[TASK INPUT Boundary: Start]

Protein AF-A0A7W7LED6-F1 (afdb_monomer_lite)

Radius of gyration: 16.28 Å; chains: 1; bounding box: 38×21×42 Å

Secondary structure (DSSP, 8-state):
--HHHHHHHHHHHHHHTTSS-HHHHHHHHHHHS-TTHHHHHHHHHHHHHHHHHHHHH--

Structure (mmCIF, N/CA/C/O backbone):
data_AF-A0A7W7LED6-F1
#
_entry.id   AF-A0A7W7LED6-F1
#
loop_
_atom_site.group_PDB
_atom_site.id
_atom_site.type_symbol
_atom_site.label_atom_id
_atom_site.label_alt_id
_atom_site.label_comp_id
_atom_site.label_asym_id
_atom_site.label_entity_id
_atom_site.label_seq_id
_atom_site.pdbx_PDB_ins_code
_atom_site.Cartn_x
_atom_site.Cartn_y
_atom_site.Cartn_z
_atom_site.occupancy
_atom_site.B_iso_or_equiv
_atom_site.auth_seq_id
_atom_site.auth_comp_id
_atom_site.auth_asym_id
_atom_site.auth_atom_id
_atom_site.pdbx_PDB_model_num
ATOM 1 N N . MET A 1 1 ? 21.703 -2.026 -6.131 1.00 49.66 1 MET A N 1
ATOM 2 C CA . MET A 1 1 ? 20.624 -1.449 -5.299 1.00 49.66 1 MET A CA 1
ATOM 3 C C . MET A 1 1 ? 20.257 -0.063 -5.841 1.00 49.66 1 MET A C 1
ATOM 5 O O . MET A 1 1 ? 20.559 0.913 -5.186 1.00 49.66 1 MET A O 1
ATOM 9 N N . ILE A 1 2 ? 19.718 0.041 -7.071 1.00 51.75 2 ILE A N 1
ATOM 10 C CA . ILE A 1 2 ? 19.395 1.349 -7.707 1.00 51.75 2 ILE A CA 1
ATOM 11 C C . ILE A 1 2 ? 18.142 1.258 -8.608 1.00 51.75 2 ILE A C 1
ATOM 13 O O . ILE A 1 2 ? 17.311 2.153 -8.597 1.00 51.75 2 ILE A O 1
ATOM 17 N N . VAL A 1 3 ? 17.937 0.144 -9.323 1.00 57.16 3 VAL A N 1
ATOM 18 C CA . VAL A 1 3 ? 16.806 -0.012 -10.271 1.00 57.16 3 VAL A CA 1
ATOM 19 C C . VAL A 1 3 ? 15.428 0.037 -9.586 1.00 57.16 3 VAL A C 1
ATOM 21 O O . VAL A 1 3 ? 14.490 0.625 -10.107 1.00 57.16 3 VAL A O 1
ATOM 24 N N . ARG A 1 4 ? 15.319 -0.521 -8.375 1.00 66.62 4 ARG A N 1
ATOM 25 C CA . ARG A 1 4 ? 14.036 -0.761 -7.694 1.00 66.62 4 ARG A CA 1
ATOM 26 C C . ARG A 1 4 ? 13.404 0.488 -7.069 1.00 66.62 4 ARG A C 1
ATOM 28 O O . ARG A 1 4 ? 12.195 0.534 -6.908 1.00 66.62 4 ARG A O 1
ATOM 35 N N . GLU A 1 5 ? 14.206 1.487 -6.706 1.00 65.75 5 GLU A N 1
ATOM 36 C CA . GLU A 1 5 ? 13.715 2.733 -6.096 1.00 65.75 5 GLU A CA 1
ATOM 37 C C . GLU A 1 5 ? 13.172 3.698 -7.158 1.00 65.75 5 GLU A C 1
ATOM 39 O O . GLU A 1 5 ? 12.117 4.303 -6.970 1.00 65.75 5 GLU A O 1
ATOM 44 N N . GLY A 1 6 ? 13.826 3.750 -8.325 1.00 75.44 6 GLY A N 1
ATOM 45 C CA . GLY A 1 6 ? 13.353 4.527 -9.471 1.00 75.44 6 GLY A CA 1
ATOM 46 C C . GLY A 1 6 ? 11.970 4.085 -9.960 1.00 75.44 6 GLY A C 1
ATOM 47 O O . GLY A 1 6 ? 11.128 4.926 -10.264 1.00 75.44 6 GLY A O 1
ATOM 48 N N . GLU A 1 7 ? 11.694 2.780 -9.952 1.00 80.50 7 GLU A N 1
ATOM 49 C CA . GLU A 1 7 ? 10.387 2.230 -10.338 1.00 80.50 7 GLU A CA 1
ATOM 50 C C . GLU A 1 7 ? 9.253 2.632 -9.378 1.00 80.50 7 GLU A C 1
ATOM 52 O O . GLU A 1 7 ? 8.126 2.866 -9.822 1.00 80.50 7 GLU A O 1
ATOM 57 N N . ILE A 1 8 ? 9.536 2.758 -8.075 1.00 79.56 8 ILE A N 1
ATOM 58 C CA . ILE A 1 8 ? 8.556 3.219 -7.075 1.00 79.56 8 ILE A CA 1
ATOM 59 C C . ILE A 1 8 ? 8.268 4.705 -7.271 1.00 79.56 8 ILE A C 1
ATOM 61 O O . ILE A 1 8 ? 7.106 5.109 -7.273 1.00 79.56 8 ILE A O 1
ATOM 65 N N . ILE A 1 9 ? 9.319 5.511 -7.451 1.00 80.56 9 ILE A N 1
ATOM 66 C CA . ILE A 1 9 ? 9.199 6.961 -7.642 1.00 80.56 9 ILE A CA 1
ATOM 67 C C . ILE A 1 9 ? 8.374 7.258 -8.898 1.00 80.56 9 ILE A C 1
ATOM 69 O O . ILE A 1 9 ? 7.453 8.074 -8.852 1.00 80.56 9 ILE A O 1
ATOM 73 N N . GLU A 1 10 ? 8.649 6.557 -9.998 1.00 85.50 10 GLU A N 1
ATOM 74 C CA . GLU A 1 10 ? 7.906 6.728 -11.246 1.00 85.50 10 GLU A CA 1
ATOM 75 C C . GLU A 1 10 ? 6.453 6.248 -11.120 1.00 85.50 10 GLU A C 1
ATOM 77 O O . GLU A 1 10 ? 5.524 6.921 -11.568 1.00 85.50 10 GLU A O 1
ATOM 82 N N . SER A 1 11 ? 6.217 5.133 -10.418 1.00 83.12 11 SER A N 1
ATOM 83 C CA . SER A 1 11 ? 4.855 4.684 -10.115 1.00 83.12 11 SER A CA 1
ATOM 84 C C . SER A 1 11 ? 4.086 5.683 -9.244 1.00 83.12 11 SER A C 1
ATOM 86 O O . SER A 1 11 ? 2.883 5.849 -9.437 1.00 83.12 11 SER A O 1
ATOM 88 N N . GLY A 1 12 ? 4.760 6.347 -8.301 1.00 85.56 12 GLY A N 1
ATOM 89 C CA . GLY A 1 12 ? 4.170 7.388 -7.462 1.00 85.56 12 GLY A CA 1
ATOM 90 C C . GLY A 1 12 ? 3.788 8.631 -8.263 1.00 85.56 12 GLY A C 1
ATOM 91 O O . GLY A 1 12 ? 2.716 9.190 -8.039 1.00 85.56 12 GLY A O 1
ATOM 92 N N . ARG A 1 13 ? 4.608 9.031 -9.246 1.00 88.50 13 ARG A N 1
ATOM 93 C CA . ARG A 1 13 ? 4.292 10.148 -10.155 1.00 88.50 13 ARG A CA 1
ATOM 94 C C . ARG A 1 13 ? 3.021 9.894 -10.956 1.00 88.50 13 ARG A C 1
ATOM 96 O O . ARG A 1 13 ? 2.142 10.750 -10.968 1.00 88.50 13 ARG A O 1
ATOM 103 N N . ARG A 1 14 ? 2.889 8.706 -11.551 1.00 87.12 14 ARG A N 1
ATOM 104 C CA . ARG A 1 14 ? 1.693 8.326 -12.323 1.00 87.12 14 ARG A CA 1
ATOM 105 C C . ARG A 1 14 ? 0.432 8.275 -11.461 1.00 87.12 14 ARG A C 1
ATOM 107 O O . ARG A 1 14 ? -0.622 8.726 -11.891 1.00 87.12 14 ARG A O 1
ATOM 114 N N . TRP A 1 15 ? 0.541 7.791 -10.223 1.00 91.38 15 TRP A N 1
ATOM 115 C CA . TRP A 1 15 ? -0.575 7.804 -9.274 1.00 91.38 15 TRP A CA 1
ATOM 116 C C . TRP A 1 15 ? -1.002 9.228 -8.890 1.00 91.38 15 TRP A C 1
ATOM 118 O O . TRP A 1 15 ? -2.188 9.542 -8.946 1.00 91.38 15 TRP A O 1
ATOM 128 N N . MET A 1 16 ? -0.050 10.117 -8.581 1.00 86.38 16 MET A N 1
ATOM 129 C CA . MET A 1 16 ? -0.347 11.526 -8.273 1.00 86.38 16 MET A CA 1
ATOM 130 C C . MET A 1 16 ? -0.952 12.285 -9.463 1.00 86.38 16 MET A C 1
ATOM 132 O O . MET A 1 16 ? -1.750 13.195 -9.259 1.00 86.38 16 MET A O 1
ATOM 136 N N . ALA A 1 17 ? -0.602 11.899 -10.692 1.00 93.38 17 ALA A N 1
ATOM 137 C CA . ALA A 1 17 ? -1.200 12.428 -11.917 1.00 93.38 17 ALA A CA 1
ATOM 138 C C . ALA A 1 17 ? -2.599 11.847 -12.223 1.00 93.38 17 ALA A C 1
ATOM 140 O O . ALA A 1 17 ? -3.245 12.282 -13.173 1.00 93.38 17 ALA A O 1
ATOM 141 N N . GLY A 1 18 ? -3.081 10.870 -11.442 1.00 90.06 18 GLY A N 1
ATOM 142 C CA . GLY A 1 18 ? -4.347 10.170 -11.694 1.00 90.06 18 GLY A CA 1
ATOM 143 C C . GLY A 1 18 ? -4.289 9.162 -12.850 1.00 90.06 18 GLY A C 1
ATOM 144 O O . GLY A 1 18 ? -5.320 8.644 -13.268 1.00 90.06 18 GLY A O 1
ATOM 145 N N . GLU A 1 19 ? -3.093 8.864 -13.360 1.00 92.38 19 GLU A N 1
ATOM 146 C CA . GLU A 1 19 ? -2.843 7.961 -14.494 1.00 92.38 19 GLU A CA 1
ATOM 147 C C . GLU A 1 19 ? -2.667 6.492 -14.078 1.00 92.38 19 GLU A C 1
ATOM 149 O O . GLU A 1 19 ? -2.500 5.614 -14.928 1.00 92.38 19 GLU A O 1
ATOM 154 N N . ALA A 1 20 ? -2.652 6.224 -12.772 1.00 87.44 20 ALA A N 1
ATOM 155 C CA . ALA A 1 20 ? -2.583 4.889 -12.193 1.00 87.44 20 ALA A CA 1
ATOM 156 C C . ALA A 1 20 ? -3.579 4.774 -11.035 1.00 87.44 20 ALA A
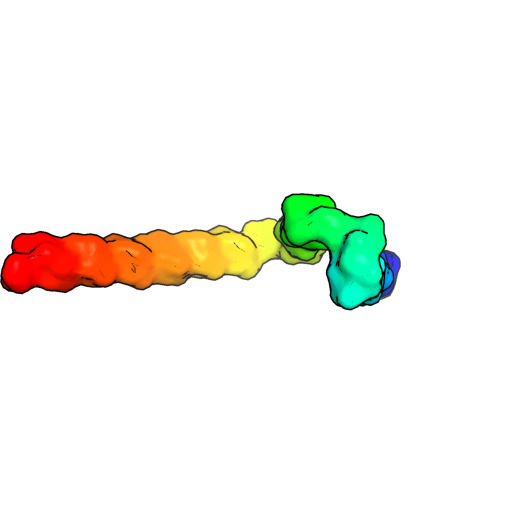 C 1
ATOM 158 O O . ALA A 1 20 ? -3.759 5.715 -10.257 1.00 87.44 20 ALA A O 1
ATOM 159 N N . SER A 1 21 ? -4.217 3.611 -10.904 1.00 87.69 21 SER A N 1
ATOM 160 C CA . SER A 1 21 ? -5.133 3.352 -9.792 1.00 87.69 21 SER A CA 1
ATOM 161 C C . SER A 1 21 ? -4.367 3.177 -8.478 1.00 87.69 21 SER A C 1
ATOM 163 O O . SER A 1 21 ? -3.193 2.797 -8.458 1.00 87.69 21 SER A O 1
ATOM 165 N N . SER A 1 22 ? -5.047 3.417 -7.354 1.00 81.31 22 SER A N 1
ATOM 166 C CA . SER A 1 22 ? -4.475 3.170 -6.026 1.00 81.31 22 SER A CA 1
ATOM 167 C C . SER A 1 22 ? -4.029 1.712 -5.855 1.00 81.31 22 SER A C 1
ATOM 169 O O . SER A 1 22 ? -2.979 1.466 -5.269 1.00 81.31 22 SER A O 1
ATOM 171 N N . ASP A 1 23 ? -4.767 0.755 -6.425 1.00 82.88 23 ASP A N 1
ATOM 172 C CA . ASP A 1 23 ? -4.421 -0.671 -6.372 1.00 82.88 23 ASP A CA 1
ATOM 173 C C . ASP A 1 23 ? -3.127 -0.983 -7.139 1.00 82.88 23 ASP A C 1
ATOM 175 O O . ASP A 1 23 ? -2.274 -1.727 -6.646 1.00 82.88 23 ASP A O 1
ATOM 179 N N . GLU A 1 24 ? -2.942 -0.383 -8.321 1.00 79.00 24 GLU A N 1
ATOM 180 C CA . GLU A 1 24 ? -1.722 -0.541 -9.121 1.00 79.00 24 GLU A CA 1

[TASK INPUT Boundary: End]

WHAT TO PRODUCE
For this exercise, please output exactly the lines above starting at the line with "ATOM 57 N N" and ending at the line with "ATOM 88 N N", ends included.

ANSWER TO THE EXERCISE
ATOM 57 N N . ILE A 1 8 ? 9.536 2.758 -8.075 1.00 79.56 8 ILE A N 1
ATOM 58 C CA . ILE A 1 8 ? 8.556 3.219 -7.075 1.00 79.56 8 ILE A CA 1
ATOM 59 C C . ILE A 1 8 ? 8.268 4.705 -7.271 1.00 79.56 8 ILE A C 1
ATOM 61 O O . ILE A 1 8 ? 7.106 5.109 -7.273 1.00 79.56 8 ILE A O 1
ATOM 65 N N . ILE A 1 9 ? 9.319 5.511 -7.451 1.00 80.56 9 ILE A N 1
ATOM 66 C CA . ILE A 1 9 ? 9.199 6.961 -7.642 1.00 80.56 9 ILE A CA 1
ATOM 67 C C . ILE A 1 9 ? 8.374 7.258 -8.898 1.00 80.56 9 ILE A C 1
ATOM 69 O O . ILE A 1 9 ? 7.453 8.074 -8.852 1.00 80.56 9 ILE A O 1
ATOM 73 N N . GLU A 1 10 ? 8.649 6.557 -9.998 1.00 85.50 10 GLU A N 1
ATOM 74 C CA . GLU A 1 10 ? 7.906 6.728 -11.246 1.00 85.50 10 GLU A CA 1
ATOM 75 C C . GLU A 1 10 ? 6.453 6.248 -11.120 1.00 85.50 10 GLU A C 1
ATOM 77 O O . GLU A 1 10 ? 5.524 6.921 -11.568 1.00 85.50 10 GLU A O 1
ATOM 82 N N . SER A 1 11 ? 6.217 5.133 -10.418 1.00 83.12 11 SER A N 1
ATOM 83 C CA . SER A 1 11 ? 4.855 4.684 -10.115 1.00 83.12 11 SER A CA 1
ATOM 84 C C . SER A 1 11 ? 4.086 5.683 -9.244 1.00 83.12 11 SER A C 1
ATOM 86 O O . SER A 1 11 ? 2.883 5.849 -9.437 1.00 83.12 11 SER A O 1
ATOM 88 N N . GLY A 1 12 ? 4.760 6.347 -8.301 1.00 85.56 12 GLY A N 1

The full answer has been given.